Task prompt> Starting at the line that holds "Protein AF-A0A6S7ICK8-F1 (afdb_monomer_lite)" and stopping at the line that holds "ATOM 2 C CA . MET", restate the records below word for word, with both of those lines included.

◆ ◆ ◆ ◆ ◆

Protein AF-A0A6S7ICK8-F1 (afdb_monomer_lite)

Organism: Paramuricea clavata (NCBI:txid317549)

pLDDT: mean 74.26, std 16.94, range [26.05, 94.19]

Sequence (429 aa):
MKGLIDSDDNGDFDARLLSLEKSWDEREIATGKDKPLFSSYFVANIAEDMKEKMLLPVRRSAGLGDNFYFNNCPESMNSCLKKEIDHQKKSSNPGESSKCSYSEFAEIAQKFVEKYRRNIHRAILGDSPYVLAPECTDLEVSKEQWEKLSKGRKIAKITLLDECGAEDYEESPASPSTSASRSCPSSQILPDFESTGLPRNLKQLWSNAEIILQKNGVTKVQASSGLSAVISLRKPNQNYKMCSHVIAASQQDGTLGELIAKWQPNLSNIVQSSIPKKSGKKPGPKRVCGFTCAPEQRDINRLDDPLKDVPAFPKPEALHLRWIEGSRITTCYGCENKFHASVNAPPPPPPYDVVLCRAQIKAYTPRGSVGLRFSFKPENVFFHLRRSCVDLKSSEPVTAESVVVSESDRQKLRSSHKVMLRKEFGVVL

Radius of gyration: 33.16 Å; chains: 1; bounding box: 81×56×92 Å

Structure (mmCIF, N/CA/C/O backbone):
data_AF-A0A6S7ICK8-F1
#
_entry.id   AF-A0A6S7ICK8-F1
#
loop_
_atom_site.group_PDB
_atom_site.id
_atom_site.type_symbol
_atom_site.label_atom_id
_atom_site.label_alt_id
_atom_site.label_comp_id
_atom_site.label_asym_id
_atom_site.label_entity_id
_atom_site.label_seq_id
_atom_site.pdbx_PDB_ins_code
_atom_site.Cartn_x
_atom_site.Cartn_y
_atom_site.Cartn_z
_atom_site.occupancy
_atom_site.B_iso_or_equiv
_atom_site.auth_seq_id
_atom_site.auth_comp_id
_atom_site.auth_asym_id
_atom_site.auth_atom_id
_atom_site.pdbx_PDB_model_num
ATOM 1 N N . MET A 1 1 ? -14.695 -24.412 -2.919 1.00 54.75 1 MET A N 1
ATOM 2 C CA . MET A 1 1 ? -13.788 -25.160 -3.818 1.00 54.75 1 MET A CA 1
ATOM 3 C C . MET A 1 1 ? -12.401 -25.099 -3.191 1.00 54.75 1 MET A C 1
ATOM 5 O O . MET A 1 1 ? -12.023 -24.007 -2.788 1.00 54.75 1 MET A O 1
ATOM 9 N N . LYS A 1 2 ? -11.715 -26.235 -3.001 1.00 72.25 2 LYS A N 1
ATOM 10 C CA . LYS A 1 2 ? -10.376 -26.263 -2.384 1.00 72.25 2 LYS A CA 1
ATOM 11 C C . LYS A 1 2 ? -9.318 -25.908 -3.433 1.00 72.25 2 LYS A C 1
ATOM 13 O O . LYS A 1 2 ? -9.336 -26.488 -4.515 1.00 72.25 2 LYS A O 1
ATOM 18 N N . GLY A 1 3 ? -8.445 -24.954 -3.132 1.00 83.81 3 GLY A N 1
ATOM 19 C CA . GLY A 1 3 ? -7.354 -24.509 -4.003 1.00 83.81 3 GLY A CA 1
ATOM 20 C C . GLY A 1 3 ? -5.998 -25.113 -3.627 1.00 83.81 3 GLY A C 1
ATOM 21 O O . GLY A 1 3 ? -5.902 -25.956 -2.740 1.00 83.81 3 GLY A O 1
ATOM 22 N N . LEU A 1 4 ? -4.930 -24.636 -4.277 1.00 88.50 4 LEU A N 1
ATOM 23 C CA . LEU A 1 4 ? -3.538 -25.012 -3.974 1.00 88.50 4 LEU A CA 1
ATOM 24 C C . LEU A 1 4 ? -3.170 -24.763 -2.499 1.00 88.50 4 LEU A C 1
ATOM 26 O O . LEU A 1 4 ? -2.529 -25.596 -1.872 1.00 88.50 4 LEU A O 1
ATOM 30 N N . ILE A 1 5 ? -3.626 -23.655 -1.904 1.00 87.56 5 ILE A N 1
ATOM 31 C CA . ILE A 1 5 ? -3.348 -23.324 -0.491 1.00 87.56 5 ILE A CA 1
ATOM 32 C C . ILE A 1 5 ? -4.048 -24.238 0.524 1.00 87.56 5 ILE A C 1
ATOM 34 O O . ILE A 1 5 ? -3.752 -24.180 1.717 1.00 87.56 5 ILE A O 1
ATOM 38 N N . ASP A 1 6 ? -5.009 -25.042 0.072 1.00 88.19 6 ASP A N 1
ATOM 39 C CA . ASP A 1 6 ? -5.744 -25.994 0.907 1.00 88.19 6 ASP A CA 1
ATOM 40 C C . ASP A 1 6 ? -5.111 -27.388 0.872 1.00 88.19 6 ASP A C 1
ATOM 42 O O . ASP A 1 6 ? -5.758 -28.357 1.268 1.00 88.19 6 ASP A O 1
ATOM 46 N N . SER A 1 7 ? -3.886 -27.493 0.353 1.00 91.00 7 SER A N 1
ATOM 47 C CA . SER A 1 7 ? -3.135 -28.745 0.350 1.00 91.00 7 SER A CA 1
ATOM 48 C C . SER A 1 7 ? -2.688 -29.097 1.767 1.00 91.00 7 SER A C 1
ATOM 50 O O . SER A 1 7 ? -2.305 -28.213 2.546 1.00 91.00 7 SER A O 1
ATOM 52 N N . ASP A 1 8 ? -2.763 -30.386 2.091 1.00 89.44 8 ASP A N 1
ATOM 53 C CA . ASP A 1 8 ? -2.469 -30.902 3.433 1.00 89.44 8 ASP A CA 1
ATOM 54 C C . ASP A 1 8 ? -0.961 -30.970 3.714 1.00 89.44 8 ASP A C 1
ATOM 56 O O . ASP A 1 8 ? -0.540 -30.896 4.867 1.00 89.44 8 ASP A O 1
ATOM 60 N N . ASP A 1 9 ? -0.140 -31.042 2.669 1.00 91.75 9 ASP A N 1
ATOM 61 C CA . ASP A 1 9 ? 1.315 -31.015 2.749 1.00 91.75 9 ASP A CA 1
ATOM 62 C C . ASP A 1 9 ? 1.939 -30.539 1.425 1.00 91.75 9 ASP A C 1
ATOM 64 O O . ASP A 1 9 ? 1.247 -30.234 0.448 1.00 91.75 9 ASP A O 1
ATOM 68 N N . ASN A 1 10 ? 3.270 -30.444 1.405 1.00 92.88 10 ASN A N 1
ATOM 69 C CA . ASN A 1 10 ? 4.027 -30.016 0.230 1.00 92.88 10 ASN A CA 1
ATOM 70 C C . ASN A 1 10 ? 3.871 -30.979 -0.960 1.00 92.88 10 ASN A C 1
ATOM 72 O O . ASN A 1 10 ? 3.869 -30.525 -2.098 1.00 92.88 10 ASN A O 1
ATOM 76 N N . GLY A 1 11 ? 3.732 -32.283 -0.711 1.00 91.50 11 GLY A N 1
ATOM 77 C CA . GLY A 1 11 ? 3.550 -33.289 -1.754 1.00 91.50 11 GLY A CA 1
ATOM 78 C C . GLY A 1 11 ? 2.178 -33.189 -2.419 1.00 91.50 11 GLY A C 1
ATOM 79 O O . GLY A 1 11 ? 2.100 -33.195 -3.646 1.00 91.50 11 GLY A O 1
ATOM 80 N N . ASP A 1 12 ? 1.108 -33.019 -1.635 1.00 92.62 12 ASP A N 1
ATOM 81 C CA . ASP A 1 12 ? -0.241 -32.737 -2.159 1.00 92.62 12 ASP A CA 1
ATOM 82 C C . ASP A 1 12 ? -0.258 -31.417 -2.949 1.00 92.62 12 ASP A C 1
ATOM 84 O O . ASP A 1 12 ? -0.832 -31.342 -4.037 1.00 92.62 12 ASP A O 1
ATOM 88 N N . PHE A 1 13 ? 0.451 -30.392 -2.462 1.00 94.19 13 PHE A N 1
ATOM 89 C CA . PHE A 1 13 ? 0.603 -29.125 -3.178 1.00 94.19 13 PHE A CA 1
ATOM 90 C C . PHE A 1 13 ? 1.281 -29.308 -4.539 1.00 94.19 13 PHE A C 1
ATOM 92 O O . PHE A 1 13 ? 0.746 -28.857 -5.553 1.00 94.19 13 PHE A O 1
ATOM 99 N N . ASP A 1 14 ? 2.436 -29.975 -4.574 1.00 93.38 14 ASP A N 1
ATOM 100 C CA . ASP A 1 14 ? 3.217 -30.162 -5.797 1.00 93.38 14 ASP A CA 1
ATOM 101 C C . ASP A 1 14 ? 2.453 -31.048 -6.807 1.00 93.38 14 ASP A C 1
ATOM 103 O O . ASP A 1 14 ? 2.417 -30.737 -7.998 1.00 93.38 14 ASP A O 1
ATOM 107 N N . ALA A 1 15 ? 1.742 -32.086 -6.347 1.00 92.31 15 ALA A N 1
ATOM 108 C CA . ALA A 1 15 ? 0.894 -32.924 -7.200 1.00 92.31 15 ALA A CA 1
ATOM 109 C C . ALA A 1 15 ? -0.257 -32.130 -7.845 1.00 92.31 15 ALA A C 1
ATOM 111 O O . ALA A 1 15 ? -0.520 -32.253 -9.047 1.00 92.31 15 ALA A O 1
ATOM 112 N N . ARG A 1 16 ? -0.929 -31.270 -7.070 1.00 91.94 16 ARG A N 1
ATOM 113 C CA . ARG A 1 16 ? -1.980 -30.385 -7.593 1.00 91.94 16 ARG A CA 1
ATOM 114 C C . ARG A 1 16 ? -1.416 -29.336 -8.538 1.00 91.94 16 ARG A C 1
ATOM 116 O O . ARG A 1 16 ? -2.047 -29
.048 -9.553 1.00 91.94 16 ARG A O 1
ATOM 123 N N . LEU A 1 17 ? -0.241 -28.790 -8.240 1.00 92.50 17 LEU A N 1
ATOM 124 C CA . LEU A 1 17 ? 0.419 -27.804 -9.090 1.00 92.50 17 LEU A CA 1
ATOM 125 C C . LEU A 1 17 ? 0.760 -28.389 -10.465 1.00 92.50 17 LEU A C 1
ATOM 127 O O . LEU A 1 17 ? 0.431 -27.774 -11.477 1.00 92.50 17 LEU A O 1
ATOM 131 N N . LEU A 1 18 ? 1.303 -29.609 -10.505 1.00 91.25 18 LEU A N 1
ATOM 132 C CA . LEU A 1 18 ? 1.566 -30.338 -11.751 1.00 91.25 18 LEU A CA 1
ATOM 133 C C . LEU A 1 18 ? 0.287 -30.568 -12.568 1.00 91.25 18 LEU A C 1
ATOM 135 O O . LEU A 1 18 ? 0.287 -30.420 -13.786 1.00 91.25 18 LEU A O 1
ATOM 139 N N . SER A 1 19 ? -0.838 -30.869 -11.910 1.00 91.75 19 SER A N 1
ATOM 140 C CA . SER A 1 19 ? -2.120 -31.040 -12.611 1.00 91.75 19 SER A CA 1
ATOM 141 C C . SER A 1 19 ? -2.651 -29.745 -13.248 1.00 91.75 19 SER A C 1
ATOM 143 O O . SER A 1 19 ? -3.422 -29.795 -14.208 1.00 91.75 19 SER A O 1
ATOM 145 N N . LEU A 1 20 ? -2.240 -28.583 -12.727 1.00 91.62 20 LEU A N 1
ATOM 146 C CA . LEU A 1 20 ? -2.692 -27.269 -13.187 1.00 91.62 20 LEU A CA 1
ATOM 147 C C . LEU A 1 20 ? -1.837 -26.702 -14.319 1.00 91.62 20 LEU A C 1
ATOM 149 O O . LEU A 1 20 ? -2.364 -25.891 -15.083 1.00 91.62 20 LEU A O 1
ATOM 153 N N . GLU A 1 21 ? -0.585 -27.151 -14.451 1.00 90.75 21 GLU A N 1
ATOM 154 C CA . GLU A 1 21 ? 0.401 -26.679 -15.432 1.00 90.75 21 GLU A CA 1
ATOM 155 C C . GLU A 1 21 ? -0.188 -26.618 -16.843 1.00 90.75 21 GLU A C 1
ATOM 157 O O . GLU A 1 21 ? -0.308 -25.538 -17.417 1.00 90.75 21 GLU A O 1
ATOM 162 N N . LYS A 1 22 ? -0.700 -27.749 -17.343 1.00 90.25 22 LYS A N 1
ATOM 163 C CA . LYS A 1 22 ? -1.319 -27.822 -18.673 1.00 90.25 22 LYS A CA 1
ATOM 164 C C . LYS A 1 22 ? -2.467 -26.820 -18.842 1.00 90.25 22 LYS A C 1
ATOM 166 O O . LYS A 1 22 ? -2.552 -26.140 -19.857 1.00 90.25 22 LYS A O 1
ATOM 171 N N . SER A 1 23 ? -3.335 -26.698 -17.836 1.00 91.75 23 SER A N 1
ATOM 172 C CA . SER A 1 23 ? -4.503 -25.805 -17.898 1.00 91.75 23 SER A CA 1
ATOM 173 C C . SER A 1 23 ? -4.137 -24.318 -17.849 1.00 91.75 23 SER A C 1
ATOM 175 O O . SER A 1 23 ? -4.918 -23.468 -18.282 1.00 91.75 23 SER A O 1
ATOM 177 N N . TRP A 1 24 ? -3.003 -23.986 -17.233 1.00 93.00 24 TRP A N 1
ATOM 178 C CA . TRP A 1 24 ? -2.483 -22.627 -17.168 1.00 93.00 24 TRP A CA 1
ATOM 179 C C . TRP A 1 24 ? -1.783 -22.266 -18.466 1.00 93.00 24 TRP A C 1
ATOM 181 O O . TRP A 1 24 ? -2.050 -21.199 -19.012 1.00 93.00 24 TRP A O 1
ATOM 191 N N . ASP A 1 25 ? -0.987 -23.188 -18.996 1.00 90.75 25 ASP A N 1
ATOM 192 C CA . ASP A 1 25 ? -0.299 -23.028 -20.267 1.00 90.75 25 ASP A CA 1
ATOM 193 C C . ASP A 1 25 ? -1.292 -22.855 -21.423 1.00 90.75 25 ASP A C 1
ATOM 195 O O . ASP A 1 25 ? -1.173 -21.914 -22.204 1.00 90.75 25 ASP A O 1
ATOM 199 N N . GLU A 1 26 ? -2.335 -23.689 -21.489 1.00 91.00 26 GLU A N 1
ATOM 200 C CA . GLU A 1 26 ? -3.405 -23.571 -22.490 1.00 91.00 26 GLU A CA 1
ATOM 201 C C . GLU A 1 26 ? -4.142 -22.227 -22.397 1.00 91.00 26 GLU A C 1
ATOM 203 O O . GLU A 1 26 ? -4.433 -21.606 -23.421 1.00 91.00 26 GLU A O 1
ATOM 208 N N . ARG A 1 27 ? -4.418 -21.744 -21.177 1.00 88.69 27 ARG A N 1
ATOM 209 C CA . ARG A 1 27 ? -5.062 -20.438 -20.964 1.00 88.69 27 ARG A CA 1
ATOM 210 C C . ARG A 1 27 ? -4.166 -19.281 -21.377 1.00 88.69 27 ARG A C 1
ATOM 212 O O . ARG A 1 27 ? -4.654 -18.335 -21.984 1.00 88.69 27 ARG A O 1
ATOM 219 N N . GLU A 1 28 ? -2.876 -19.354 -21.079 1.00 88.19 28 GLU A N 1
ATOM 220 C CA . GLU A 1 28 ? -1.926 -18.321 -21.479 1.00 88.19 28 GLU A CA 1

◆ ◆ ◆ ◆ ◆

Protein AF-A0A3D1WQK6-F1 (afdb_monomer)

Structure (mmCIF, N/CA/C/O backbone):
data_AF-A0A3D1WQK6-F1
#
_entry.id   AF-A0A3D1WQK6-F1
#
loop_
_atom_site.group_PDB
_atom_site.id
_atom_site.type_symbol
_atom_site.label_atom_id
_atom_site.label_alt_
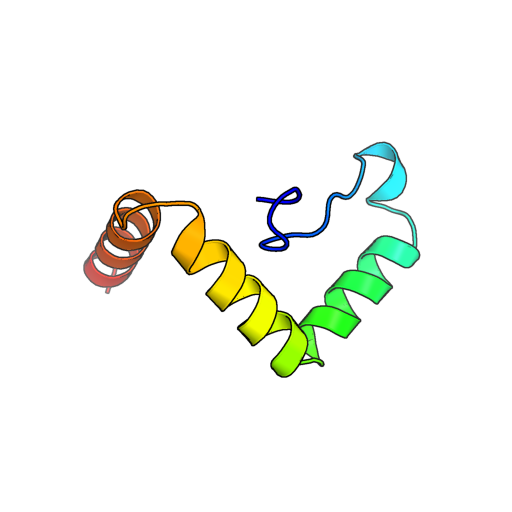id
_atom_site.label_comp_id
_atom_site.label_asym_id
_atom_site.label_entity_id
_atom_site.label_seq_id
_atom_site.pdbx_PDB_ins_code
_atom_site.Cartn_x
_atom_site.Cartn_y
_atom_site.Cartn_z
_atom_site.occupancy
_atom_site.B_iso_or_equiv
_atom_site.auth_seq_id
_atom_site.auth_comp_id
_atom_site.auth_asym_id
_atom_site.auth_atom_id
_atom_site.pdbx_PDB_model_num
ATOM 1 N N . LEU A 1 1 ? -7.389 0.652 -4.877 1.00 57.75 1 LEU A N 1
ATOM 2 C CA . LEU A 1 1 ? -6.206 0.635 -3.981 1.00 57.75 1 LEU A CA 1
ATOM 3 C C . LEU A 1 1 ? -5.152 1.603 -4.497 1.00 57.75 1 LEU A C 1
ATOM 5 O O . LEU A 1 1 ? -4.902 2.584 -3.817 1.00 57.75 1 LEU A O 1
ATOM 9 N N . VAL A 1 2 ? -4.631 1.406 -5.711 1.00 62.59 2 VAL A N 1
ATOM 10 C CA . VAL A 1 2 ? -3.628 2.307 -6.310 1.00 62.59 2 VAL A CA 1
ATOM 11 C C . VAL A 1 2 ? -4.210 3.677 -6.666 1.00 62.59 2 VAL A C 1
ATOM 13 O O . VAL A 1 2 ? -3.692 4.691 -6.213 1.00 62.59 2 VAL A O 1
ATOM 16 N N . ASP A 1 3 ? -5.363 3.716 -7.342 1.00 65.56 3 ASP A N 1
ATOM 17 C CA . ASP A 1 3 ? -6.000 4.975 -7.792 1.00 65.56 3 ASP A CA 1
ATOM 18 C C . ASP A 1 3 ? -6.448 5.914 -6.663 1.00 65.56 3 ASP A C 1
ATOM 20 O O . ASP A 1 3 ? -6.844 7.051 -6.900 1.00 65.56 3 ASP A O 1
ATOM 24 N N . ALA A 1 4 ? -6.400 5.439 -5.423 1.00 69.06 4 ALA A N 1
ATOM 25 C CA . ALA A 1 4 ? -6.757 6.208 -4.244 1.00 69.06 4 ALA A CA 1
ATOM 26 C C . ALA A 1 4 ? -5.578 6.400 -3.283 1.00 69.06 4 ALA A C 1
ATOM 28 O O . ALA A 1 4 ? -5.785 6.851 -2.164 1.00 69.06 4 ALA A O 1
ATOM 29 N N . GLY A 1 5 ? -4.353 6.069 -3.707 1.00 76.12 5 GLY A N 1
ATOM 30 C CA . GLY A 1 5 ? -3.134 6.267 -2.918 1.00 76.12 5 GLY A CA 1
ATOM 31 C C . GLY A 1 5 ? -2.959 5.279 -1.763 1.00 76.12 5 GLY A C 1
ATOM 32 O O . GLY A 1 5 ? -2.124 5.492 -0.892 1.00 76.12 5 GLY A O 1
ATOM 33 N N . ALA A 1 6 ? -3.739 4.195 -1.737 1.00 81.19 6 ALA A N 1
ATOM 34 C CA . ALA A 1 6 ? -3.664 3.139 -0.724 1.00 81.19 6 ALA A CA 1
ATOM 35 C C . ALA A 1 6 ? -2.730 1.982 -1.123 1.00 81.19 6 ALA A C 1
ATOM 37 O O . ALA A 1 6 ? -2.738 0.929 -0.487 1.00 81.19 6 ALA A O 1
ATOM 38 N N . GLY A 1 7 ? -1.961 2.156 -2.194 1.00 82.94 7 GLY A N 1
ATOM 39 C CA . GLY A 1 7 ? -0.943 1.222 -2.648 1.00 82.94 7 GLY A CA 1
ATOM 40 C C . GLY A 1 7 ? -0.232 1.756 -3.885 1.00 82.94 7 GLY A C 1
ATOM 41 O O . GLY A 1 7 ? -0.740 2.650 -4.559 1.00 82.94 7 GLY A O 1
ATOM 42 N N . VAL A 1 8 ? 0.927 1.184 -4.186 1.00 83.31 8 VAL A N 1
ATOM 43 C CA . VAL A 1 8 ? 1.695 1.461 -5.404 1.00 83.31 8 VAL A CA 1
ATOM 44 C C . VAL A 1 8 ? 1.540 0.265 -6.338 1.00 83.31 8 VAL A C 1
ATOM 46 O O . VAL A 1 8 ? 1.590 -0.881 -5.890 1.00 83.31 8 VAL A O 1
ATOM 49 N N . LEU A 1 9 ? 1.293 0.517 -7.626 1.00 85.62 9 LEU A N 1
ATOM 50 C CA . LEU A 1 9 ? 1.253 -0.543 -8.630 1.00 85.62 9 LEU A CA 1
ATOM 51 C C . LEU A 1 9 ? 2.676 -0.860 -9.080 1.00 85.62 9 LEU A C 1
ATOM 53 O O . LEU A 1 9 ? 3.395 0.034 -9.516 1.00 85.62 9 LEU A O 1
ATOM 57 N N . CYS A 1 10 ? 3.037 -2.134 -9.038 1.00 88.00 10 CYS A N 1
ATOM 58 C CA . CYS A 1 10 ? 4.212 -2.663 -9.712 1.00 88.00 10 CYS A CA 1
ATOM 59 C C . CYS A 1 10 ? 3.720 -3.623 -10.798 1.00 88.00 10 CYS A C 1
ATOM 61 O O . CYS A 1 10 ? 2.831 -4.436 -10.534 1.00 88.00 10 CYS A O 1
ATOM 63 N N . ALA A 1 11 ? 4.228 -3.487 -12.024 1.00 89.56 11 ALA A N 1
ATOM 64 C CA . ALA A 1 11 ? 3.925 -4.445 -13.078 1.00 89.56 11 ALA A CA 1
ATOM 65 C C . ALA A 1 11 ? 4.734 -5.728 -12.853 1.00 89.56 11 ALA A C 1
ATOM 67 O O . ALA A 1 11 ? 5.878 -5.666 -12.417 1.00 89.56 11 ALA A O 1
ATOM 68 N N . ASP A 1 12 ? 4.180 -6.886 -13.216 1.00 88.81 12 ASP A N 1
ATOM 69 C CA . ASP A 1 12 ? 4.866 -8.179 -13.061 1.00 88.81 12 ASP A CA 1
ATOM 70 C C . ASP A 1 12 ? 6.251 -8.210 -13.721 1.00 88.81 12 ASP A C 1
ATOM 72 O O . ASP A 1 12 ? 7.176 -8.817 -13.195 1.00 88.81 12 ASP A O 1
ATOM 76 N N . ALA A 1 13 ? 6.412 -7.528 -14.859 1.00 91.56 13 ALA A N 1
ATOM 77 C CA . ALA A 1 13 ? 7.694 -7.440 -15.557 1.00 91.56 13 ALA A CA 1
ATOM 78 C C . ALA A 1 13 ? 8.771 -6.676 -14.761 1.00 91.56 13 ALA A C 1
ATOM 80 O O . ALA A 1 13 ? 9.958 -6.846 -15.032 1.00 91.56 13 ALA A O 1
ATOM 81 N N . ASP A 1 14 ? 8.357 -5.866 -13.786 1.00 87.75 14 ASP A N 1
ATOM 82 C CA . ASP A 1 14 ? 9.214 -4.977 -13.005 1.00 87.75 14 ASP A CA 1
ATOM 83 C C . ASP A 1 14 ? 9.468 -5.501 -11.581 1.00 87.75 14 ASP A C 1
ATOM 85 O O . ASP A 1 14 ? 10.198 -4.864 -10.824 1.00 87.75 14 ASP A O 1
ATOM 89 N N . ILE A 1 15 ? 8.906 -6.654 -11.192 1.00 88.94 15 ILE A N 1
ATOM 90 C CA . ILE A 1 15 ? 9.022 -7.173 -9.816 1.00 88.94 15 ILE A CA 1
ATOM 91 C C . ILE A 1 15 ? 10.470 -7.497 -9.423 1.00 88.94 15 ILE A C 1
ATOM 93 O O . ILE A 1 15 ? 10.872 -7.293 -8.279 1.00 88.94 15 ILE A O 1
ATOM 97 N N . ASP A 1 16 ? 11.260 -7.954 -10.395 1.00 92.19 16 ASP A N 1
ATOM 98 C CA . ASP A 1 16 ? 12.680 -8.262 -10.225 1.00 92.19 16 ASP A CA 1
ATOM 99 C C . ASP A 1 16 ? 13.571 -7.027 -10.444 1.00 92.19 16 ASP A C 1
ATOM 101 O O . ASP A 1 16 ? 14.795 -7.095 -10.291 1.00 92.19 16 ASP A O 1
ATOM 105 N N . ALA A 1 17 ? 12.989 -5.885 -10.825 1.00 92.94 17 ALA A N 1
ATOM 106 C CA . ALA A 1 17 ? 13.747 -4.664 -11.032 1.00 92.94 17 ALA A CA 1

◆ ◆ ◆ ◆ ◆

Task result>
Protein AF-A0A6S7ICK8-F1 (afdb_monomer_lite)

Organism: Paramuricea clavata (NCBI:txid317549)

pLDDT: mean 74.26, std 16.94, range [26.05, 94.19]

Sequence (429 aa):
MKGLIDSDDNGDFDARLLSLEKSWDEREIATGKDKPLFSSYFVANIAEDMKEKMLLPVRRSAGLGDNFYFNNCPESMNSCLKKEIDHQKKSSNPGESSKCSYSEFAEIAQKFVEKYRRNIHRAILGDSPYVLAPECTDLEVSKEQWEKLSKGRKIAKITLLDECGAEDYEESPASPSTSASRSCPSSQILPDFESTGLPRNLKQLWSNAEIILQKNGVTKVQASSGLSAVISLRKPNQNYKMCSHVIAASQQDGTLGELIAKWQPNLSNIVQSSIPKKSGKKPGPKRVCGFTCAPEQRDINRLDDPLKDVPAFPKPEALHLRWIEGSRITTCYGCENKFHASVNAPPPPPPYDVVLCRAQIKAYTPRGSVGLRFSFKPENVFFHLRRSCVDLKSSEPVTAESVVVSESDRQKLRSSHKVMLRKEFGVVL

Radius of gyration: 33.16 Å; chains: 1; bounding box: 81×56×92 Å

Structure (mmCIF, N/CA/C/O backbone):
data_AF-A0A6S7ICK8-F1
#
_entry.id   AF-A0A6S7ICK8-F1
#
loop_
_atom_site.group_PDB
_atom_site.id
_atom_site.type_symbol
_atom_site.label_atom_id
_atom_site.label_alt_id
_atom_site.label_comp_id
_atom_site.label_asym_id
_atom_site.label_entity_id
_atom_site.label_seq_id
_atom_site.pdbx_PDB_ins_code
_atom_site.Cartn_x
_atom_site.Cartn_y
_atom_site.Cartn_z
_atom_site.occupancy
_atom_site.B_iso_or_equiv
_atom_site.auth_seq_id
_atom_site.auth_comp_id
_atom_site.auth_asym_id
_atom_site.auth_atom_id
_atom_site.pdbx_PDB_model_num
ATOM 1 N N . MET A 1 1 ? -14.695 -24.412 -2.919 1.00 54.75 1 MET A N 1
ATOM 2 C CA . MET A 1 1 ? -13.788 -25.160 -3.818 1.00 54.75 1 MET A CA 1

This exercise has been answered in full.